Awwww! you can only vote once per computer...

Ill have to hi-jack my hubbys computer to vote for you too!

Kupcake


----------



## Mika (Dec 4, 2008)

Yeh.. I know!! One vote per computer!! :roll: 

Thanks to hi-jacks you hubbys!!  

I voted from home and from my job!! hihi!!


----------



## Vortex (Aug 28, 2008)

aw i always wanted to do that!!
i voted  Go Mika!!


----------



## kaotichouse (Oct 15, 2008)

A 10 from me aswell, good luck!


----------



## clt74 (Jan 13, 2009)

Hi I am new here and just voted too


----------



## Zalea (Sep 12, 2008)

I voted for Mika twice.  Good luck!


----------



## Mika (Dec 4, 2008)

Thank you everybody!! You are so hot!!


----------



## Callie255 (Dec 24, 2008)

Can you vote more than once or is it just a one time vote? I voted for Mika and gave her a 10! I would like to vote more if I can. I thought it might be a once a day vote but it has only let me vote once.


----------



## Mika (Dec 4, 2008)

No you can only vote once... unfortunatly!! But, if you can go on an other computer you can vote more than once!!


----------



## Annabeth (Nov 2, 2008)

I voted!


----------



## Cimredopyh (Oct 13, 2008)

Voted with all the PC's over here! (thats 4 votes  ) 
Until what date are they accepting votes? Ill be at my family house on Thursday, and Singapore on Friday. Ill be sure to hijack the computers in both places to vote :lol:


----------



## hedgiesrule (Jan 19, 2009)

I voted a ten for her. She's so cute!


----------



## Mika (Dec 4, 2008)

Thank you so much everybody!!

I don't when they will start to choose a picture but they will choose some to put on their bottles!! And I hope that Mika's will be on it!!!


----------



## shetland (Sep 2, 2008)

I will cast a few more votes on some computers at the university tomorrow. More votes for little Mika!!!!!!!!!!!!!!!!!!!!!!!!


----------



## Mika (Dec 4, 2008)

Yehhhhhh!!!!! :mrgreen:


----------



## Mika (Dec 4, 2008)

Hey everybody!! Mika has been choosen!!  

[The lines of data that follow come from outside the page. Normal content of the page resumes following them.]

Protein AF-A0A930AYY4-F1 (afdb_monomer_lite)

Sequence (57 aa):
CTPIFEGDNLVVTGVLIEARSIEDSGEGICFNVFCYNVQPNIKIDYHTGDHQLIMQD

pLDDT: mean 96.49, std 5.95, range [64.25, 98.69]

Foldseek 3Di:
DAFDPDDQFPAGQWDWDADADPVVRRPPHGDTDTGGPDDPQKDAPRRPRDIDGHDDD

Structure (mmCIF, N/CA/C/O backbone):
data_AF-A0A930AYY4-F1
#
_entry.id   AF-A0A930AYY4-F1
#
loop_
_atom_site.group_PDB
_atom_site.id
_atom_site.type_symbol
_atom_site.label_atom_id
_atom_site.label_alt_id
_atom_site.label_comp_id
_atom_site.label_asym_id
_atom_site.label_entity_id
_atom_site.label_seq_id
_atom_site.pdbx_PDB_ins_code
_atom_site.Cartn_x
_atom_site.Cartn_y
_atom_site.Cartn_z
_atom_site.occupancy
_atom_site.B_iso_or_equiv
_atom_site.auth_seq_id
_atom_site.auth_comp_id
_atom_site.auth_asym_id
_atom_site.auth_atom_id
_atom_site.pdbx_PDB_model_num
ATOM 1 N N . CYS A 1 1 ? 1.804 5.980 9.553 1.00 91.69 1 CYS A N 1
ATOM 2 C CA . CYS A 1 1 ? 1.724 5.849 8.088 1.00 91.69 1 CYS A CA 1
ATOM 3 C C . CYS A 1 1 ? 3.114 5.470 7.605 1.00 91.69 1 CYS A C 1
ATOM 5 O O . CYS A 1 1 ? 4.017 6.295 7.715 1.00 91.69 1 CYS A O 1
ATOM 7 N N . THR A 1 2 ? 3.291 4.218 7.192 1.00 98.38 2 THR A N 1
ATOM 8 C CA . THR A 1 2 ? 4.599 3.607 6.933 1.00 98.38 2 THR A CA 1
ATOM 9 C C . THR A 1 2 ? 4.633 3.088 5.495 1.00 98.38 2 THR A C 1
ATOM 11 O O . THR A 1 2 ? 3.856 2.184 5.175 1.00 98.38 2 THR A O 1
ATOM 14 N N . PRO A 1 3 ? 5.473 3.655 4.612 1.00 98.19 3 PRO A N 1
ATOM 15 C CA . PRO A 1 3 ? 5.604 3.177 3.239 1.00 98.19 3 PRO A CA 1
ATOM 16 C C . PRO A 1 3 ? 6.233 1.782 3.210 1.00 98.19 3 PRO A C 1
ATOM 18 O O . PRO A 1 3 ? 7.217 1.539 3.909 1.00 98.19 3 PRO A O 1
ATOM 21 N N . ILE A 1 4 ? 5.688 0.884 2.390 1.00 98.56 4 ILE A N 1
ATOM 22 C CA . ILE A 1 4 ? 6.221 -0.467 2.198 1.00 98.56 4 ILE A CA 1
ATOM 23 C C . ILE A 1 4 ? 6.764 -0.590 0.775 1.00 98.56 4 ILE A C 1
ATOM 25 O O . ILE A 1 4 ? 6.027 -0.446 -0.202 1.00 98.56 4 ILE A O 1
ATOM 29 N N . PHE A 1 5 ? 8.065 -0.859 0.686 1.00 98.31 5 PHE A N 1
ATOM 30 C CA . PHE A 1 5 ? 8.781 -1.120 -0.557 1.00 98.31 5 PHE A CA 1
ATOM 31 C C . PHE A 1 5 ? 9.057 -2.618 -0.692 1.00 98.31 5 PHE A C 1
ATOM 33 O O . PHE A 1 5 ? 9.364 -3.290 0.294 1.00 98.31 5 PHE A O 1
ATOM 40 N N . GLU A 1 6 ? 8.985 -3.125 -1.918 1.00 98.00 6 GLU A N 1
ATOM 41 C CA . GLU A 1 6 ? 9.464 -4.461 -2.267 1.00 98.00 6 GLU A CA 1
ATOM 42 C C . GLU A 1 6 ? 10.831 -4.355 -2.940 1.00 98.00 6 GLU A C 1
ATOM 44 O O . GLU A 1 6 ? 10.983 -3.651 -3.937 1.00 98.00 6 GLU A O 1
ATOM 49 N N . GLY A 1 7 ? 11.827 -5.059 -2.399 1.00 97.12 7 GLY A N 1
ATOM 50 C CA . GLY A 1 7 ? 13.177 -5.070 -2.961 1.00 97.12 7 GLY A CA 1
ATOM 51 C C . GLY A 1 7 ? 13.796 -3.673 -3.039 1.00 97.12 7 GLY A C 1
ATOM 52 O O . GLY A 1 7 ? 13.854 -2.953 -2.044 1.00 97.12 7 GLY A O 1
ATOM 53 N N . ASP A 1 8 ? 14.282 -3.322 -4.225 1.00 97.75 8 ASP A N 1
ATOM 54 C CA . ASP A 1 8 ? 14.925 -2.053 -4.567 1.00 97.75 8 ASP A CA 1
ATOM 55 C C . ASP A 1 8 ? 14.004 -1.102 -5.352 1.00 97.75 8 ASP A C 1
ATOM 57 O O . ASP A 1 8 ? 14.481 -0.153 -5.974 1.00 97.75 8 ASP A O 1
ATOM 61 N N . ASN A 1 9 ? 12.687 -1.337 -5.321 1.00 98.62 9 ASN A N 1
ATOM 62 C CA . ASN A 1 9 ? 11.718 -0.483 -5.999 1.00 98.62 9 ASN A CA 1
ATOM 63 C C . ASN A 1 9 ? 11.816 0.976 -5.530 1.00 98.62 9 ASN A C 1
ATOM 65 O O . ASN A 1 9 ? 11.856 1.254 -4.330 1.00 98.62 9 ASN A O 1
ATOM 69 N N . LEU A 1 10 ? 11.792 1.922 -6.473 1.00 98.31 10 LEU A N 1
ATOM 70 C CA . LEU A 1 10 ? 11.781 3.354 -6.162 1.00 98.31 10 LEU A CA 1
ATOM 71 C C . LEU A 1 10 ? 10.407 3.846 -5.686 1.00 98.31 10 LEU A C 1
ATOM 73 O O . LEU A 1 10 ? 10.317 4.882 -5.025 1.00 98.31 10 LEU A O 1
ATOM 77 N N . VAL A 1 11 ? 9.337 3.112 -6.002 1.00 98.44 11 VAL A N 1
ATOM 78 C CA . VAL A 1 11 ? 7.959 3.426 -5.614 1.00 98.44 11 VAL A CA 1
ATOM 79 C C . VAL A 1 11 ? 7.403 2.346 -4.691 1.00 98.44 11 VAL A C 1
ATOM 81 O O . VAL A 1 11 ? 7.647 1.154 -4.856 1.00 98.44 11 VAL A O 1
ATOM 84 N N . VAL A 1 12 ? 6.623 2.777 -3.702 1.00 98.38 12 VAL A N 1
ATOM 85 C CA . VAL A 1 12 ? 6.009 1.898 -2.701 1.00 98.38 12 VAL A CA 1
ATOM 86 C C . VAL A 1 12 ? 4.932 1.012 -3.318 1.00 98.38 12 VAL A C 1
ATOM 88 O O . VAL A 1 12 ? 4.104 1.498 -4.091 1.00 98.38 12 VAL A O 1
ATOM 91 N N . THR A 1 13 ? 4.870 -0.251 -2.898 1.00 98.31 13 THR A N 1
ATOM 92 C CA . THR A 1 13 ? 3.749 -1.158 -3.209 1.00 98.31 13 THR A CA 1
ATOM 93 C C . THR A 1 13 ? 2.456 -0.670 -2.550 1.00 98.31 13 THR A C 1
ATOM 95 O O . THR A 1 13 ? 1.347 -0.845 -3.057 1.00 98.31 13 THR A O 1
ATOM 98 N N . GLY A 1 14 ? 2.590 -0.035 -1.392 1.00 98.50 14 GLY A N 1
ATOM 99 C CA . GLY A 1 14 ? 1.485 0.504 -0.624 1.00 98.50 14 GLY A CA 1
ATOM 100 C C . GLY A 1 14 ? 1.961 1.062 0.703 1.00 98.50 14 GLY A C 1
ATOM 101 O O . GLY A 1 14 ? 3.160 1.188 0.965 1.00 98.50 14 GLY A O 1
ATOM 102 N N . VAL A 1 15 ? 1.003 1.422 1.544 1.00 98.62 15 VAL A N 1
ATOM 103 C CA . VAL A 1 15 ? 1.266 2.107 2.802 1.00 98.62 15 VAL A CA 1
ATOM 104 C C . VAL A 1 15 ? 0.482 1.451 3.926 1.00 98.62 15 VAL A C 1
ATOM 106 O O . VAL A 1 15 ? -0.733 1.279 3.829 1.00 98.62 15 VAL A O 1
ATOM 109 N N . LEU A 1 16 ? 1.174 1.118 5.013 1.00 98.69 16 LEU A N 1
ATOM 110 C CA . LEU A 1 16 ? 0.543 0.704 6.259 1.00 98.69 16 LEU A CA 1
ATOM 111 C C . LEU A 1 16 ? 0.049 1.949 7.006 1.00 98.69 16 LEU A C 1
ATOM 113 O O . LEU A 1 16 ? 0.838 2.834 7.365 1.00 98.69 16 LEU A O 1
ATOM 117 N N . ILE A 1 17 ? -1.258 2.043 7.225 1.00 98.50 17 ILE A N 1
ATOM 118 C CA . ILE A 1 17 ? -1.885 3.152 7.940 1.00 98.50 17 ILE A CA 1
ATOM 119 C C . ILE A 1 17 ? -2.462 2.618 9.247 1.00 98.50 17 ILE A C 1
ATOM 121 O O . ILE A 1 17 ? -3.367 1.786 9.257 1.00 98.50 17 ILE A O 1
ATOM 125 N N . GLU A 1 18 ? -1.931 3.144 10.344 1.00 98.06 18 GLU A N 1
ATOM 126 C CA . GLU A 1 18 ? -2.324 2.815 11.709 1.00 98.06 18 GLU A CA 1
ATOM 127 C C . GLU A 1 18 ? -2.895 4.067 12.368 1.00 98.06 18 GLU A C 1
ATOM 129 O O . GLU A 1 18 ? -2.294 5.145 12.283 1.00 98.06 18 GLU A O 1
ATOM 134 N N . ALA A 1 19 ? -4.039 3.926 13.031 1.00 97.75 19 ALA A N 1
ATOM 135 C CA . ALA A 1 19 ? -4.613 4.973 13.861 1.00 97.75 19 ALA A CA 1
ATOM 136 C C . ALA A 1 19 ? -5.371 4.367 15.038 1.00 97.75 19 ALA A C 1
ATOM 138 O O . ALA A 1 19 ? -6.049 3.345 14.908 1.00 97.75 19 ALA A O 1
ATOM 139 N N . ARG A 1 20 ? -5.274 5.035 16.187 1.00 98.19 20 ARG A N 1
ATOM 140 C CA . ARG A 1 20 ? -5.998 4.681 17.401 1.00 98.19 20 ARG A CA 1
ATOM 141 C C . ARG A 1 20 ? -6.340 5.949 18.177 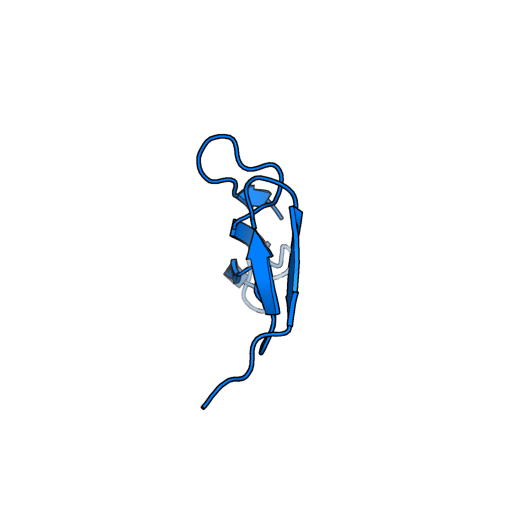1.00 98.19 20 ARG A C 1
ATOM 143 O O . ARG A 1 20 ? -5.430 6.710 18.504 1.00 98.19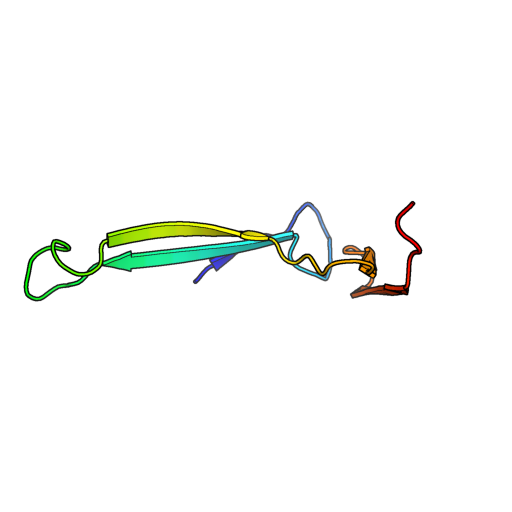 20 ARG A O 1
ATOM 150 N N . SER A 1 21 ? -7.616 6.151 18.487 1.00 98.12 21 SER A N 1
ATOM 151 C CA . SER A 1 21 ? -8.060 7.201 19.404 1.00 98.12 21 SER A CA 1
ATOM 152 C C . SER A 1 21 ? -7.443 6.988 20.791 1.00 98.12 21 SER A C 1
ATOM 154 O O . SER A 1 21 ? -7.314 5.860 21.283 1.00 98.12 21 SER A O 1
ATOM 156 N N . ILE A 1 22 ? -6.981 8.072 21.409 1.00 97.19 22 ILE A N 1
ATOM 157 C CA . ILE A 1 22 ? -6.298 8.019 22.712 1.00 97.19 22 ILE A CA 1
ATOM 158 C C . ILE A 1 22 ? -7.326 8.212 23.828 1.00 97.19 22 ILE A C 1
ATOM 160 O O . ILE A 1 22 ? -7.295 7.501 24.829 1.00 97.19 22 ILE A O 1
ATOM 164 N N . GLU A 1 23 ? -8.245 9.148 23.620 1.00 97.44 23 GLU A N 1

Now, she have to be choose by the judges who make the final label selections.

And, you can still vote for her. I'm not sure if it will make a difference but we can try!!


Thanks to you all!!


----------



## basmati (Feb 13, 2009)

Good luck! Those little quills will win all hearts over. I hope to see her mug around


----------



## KASeNIK (Sep 1, 2008)

lol - Murphey and I voted for her a minute ago, just in case


----------



## Nicole (Mar 6, 2009)

i voted! 10!


----------



## Mika (Dec 4, 2008)

Thank youuuuu!!


----------



## Scintillater (Apr 13, 2009)

i voted  when will you know if you get the pic on the pop bottle?


----------



## Mika (Dec 4, 2008)

Thanks!!

I don't know.. I think I will have some news in two months!


----------



## The Nature Nerd (Feb 21, 2009)

I voted ,
good lucky
and that soda is great


----------



## Mika (Dec 4, 2008)

Thanks!!


----------



## Mika (Dec 4, 2008)

:mrgreen: Surprise!!!! 

http://www.jonessoda.com/files/labels-may-09_us-f3.php


----------



## lane_m (May 20, 2009)

Yea! That is very cool. Congratulations!  
Also, Cream Soda is my favorite flavor of Jones. I am going to buy one!


----------



## Mika (Dec 4, 2008)




----------



## nikki (Aug 28, 2008)

You should be very proud of Mika


----------



## Mika (Dec 4, 2008)

A LOTTTT!!

she's my little stras!!

Who wants an autograph??


----------



## FiaSpice (Jan 16, 2009)

cool, I've never seen that brand of soda, is it available in Quebec?


----------



## gml (Sep 1, 2008)

Can't say for Quebec, but here in Ottawa it's available at Sugar Mountain. Mmmm, good stuff.


----------



## Mika (Dec 4, 2008)

gml said:


> Can't say for Quebec, but here in Ottawa it's available at Sugar Mountain. Mmmm, good stuff.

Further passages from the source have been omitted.